Lines below starting with the line with "ATOM 306 O O" and going on through the line with "ATOM 310 C CA" must be output exactly; the rest of the records must be left out.
START Source records
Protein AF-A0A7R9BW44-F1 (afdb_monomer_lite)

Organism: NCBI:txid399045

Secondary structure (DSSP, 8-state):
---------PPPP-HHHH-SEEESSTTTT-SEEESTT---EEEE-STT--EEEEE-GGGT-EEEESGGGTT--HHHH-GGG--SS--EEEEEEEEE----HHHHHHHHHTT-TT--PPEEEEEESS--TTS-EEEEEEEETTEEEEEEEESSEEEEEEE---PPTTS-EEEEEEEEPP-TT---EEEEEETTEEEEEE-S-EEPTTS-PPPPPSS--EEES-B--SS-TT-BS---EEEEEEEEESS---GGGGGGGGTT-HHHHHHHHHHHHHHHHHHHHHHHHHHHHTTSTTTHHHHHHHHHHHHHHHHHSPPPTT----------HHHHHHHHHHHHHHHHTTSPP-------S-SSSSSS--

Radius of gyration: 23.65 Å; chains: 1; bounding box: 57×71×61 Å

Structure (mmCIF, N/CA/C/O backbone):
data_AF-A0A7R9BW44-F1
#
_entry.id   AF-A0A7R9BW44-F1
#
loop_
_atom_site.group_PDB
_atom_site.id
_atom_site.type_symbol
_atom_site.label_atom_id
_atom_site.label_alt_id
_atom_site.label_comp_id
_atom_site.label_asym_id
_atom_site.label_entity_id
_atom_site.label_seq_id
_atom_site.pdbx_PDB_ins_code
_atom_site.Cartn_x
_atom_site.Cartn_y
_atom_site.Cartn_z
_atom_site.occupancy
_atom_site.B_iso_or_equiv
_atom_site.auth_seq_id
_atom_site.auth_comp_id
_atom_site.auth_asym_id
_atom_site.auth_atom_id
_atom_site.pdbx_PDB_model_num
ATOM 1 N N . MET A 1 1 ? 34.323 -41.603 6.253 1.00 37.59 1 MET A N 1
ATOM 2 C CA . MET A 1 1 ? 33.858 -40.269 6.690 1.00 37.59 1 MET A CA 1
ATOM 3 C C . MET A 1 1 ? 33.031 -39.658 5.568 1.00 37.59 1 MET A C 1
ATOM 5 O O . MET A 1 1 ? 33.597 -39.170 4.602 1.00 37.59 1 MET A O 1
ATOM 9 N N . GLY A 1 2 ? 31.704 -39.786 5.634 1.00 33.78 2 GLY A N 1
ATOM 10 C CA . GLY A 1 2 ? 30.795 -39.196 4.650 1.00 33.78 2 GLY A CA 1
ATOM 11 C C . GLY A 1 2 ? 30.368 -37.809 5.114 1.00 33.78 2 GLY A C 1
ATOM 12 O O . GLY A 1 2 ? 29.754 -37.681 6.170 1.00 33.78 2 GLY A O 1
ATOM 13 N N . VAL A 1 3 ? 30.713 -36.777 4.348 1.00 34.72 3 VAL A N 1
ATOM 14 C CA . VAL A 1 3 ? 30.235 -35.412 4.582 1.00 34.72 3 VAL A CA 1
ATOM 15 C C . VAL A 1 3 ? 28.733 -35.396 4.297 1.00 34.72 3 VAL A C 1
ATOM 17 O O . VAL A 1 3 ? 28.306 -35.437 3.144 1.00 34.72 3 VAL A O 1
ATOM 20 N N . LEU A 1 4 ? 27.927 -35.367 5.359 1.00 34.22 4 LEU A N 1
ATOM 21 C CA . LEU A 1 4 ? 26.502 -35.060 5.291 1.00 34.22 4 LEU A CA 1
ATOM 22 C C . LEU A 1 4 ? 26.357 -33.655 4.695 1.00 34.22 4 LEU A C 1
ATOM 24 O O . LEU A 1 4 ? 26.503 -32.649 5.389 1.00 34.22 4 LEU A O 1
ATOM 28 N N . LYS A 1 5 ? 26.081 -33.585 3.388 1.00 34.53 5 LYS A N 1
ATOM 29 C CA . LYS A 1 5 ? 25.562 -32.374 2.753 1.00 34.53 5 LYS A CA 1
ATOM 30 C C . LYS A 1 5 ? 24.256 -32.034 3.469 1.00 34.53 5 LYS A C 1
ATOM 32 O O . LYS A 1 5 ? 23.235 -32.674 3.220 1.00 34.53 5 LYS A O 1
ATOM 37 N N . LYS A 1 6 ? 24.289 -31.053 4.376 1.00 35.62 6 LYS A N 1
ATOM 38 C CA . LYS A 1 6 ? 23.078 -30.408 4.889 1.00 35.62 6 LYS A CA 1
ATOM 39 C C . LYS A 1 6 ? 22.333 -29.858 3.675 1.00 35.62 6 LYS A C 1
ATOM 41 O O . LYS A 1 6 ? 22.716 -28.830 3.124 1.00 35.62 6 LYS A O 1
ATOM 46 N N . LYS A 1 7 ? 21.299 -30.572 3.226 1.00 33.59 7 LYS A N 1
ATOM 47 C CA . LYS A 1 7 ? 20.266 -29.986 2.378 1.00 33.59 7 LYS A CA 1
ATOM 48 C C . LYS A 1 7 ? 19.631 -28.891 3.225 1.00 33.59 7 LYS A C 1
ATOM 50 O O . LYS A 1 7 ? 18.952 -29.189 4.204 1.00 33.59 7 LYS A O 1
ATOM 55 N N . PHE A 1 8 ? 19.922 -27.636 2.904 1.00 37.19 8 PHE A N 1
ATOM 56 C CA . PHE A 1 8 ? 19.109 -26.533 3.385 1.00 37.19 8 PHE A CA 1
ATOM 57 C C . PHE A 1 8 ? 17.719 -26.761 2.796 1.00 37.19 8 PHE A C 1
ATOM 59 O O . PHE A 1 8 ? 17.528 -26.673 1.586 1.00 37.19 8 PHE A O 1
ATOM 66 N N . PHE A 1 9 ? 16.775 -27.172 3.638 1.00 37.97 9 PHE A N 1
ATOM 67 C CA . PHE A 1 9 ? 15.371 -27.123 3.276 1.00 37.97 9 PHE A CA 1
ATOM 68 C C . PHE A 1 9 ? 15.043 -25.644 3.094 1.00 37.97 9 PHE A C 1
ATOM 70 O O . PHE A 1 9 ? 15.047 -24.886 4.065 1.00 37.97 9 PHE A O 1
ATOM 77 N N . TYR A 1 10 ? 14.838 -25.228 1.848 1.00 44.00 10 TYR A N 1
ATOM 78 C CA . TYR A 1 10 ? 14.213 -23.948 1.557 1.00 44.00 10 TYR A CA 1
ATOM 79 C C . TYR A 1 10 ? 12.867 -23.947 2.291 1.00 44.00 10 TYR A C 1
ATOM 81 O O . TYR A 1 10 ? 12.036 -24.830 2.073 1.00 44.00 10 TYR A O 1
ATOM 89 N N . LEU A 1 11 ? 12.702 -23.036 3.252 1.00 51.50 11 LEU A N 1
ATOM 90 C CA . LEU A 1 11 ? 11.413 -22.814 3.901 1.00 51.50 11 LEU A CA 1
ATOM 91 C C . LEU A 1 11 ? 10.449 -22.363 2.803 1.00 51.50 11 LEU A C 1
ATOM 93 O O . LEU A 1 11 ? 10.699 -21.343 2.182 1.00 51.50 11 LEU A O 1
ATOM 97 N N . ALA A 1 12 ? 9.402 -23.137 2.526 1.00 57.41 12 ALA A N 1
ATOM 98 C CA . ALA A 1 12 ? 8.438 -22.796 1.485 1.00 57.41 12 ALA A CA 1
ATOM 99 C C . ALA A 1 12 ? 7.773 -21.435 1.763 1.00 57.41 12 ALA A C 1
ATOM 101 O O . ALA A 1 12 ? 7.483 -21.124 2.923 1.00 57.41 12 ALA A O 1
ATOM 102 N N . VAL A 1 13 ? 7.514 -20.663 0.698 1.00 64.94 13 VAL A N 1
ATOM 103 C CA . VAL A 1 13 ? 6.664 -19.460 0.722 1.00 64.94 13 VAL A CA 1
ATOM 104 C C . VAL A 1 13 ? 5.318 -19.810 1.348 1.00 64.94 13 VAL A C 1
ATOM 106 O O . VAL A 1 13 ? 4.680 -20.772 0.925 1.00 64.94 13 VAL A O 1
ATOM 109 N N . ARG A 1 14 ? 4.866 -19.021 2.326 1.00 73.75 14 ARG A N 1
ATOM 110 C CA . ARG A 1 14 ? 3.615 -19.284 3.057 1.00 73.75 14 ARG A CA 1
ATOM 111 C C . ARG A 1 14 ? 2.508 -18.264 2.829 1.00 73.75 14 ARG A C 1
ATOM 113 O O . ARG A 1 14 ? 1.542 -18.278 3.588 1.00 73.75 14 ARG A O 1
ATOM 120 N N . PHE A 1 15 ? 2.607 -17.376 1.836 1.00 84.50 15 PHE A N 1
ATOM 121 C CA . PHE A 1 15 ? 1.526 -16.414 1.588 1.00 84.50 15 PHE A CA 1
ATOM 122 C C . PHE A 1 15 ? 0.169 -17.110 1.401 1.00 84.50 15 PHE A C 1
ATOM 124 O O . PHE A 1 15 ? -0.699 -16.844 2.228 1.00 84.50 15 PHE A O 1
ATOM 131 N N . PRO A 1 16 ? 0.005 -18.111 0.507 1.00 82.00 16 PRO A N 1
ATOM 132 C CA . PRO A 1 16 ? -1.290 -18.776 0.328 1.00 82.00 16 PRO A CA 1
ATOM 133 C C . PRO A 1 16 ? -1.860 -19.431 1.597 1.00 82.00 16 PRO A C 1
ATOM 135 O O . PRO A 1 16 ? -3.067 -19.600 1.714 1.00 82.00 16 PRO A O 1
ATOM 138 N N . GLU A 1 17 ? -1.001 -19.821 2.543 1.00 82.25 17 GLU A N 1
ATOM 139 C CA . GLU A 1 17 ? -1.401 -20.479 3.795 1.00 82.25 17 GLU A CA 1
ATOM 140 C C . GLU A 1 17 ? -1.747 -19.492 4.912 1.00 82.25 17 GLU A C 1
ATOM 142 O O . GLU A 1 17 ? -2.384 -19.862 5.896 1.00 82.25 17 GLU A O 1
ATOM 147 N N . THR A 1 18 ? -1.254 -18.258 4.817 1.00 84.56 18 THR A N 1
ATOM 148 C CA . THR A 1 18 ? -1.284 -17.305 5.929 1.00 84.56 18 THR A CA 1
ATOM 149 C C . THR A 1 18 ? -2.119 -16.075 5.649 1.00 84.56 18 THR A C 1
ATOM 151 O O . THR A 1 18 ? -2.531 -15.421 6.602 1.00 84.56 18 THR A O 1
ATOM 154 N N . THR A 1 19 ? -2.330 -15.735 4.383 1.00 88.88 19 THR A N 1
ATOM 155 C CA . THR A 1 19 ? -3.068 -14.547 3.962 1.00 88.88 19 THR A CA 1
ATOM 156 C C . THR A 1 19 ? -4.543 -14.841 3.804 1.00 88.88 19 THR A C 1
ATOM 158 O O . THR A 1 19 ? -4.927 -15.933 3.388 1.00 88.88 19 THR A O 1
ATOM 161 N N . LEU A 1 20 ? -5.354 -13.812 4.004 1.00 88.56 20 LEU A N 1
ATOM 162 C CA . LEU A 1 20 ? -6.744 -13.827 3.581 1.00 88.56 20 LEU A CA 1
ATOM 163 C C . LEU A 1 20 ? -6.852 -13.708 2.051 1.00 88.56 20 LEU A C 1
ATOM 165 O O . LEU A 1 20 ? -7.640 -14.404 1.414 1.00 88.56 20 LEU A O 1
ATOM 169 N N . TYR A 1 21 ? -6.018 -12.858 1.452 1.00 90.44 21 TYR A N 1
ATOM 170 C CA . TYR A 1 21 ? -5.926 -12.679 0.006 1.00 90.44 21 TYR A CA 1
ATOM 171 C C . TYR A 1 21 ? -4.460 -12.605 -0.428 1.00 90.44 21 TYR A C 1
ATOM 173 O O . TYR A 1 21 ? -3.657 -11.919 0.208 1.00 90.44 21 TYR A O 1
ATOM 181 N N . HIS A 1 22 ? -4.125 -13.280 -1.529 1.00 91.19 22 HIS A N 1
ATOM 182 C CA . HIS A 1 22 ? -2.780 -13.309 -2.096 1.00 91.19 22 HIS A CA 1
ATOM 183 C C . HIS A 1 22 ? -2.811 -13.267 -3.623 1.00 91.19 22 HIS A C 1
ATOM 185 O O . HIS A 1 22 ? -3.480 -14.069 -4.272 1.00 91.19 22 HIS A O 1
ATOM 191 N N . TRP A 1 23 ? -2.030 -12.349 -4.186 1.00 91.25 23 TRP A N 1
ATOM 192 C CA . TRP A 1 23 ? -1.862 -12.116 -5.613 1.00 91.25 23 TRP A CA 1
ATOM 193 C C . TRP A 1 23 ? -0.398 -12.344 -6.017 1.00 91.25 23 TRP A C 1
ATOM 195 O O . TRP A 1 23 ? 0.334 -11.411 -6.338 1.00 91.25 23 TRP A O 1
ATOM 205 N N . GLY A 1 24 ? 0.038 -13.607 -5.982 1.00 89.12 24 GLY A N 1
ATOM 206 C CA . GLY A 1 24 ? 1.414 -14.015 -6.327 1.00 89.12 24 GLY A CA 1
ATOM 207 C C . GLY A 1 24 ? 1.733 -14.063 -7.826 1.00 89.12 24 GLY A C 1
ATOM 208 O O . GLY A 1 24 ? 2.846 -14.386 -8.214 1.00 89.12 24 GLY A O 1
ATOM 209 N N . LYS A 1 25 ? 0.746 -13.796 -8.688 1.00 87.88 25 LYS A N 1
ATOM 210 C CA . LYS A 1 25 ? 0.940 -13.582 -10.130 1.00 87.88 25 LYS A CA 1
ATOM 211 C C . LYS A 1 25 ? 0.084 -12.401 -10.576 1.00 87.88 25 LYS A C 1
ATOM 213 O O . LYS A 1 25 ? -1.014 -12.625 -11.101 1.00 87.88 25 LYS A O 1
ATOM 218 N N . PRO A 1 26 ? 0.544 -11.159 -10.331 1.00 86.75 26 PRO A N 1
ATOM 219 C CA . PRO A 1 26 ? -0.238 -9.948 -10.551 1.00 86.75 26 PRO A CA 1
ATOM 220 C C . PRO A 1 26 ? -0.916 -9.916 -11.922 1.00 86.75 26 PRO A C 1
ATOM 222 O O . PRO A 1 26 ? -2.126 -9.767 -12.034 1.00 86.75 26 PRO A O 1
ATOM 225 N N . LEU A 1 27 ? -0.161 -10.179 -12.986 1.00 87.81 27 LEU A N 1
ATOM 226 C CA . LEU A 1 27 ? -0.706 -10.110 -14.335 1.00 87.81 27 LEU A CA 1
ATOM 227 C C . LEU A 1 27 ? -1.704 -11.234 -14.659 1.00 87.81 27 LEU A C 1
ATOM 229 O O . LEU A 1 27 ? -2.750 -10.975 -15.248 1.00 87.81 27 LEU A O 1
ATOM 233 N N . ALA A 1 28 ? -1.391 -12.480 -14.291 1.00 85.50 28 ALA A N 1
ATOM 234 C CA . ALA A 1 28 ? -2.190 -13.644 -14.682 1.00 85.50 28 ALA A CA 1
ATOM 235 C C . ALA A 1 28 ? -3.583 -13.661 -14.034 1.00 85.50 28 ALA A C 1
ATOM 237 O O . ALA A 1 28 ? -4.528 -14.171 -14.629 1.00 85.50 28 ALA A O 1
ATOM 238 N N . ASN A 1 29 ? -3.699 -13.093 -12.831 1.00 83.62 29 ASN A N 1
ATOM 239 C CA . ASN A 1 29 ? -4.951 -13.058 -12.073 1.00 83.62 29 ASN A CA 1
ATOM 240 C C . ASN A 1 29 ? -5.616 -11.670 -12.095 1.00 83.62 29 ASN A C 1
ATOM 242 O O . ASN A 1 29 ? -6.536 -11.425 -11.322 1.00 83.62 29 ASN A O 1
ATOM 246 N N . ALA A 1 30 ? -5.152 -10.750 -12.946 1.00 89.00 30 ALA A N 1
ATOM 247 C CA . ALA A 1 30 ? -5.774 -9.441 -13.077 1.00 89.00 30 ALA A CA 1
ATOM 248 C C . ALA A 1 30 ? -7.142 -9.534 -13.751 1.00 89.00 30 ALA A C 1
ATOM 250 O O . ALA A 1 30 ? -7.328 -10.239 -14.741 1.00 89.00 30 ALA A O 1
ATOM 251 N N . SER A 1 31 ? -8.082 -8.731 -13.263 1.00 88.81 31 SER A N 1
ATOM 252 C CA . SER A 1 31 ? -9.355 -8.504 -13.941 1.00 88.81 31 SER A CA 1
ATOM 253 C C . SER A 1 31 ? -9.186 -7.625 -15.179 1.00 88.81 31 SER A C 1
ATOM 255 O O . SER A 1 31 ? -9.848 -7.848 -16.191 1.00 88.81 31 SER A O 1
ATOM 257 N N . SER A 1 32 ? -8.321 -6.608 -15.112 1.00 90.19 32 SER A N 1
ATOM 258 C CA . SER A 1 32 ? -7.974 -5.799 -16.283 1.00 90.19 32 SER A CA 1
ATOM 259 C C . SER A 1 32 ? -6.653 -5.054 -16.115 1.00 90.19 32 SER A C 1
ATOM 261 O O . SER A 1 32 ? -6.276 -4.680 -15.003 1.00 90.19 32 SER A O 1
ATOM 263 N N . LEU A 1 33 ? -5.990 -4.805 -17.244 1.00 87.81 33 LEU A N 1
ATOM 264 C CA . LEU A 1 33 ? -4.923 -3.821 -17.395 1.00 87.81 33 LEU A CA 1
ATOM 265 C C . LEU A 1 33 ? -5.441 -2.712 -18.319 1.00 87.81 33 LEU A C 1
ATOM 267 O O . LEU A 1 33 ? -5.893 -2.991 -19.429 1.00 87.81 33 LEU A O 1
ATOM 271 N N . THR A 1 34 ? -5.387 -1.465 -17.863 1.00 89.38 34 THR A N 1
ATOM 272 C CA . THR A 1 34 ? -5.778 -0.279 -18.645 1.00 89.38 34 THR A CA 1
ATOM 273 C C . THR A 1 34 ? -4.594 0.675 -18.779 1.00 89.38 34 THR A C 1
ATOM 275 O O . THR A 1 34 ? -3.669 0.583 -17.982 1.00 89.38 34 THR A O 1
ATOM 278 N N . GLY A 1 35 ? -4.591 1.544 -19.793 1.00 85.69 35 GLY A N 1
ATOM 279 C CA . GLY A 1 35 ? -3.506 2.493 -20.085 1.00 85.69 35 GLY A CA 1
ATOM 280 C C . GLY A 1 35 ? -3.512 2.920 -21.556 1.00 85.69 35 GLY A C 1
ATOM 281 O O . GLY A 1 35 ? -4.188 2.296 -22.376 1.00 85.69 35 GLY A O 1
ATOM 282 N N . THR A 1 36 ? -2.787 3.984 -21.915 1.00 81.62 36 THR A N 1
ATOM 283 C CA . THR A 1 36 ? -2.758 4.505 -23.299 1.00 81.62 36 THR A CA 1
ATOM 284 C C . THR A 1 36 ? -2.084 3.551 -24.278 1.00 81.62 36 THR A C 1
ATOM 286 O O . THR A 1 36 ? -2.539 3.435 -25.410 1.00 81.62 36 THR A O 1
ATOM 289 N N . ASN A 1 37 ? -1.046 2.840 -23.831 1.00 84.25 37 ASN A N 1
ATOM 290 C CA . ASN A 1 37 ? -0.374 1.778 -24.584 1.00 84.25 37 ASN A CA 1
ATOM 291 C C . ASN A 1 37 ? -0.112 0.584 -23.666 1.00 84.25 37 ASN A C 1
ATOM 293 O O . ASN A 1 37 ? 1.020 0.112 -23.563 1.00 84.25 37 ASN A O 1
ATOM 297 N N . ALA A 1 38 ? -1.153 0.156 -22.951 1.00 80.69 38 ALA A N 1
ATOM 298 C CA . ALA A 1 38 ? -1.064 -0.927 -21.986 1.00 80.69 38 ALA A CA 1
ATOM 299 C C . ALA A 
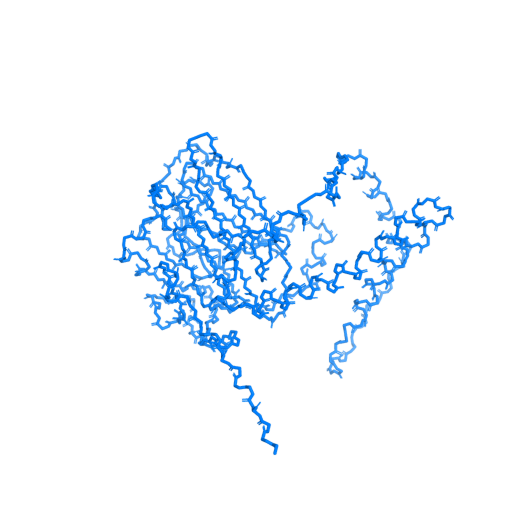1 38 ? -0.506 -2.198 -22.643 1.00 80.69 38 ALA A C 1
ATOM 301 O O . ALA A 1 38 ? -1.180 -2.850 -23.442 1.00 80.69 38 ALA A O 1
ATOM 302 N N . VAL A 1 39 ? 0.733 -2.534 -22.299 1.00 82.88 39 VAL A N 1
ATOM 303 C CA . VAL A 1 39 ? 1.415 -3.747 -22.743 1.00 82.88 39 VAL A CA 1
ATOM 304 C C . VAL A 1 39 ? 2.002 -4.373 -21.495 1.00 82.88 39 VAL A C 1
ATOM 306 O O . VAL A 1 39 ? 2.868 -3.766 -20.868 1.00 82.88 39 VAL A O 1
ATOM 309 N N . PRO A 1 40 ? 1.542 -5.570 -21.115 1.00 80.81 40 PRO A N 1
ATOM 310 C CA . PRO A 1 40 ? 2.040 -6.197 -19.915 1.00 80.81 40 PRO A CA 1
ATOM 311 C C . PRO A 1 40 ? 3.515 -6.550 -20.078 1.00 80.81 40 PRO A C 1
END Source records
§ Reply to the task
ATOM 306 O O . VAL A 1 39 ? 2.868 -3.766 -20.868 1.00 82.88 39 VAL A O 1
ATOM 309 N N . PRO A 1 40 ? 1.542 -5.570 -21.115 1.00 80.81 40 PRO A N 1
ATOM 310 C CA . PRO A 1 40 ? 2.040 -6.197 -19.915 1.00 80.81 40 PRO A CA 1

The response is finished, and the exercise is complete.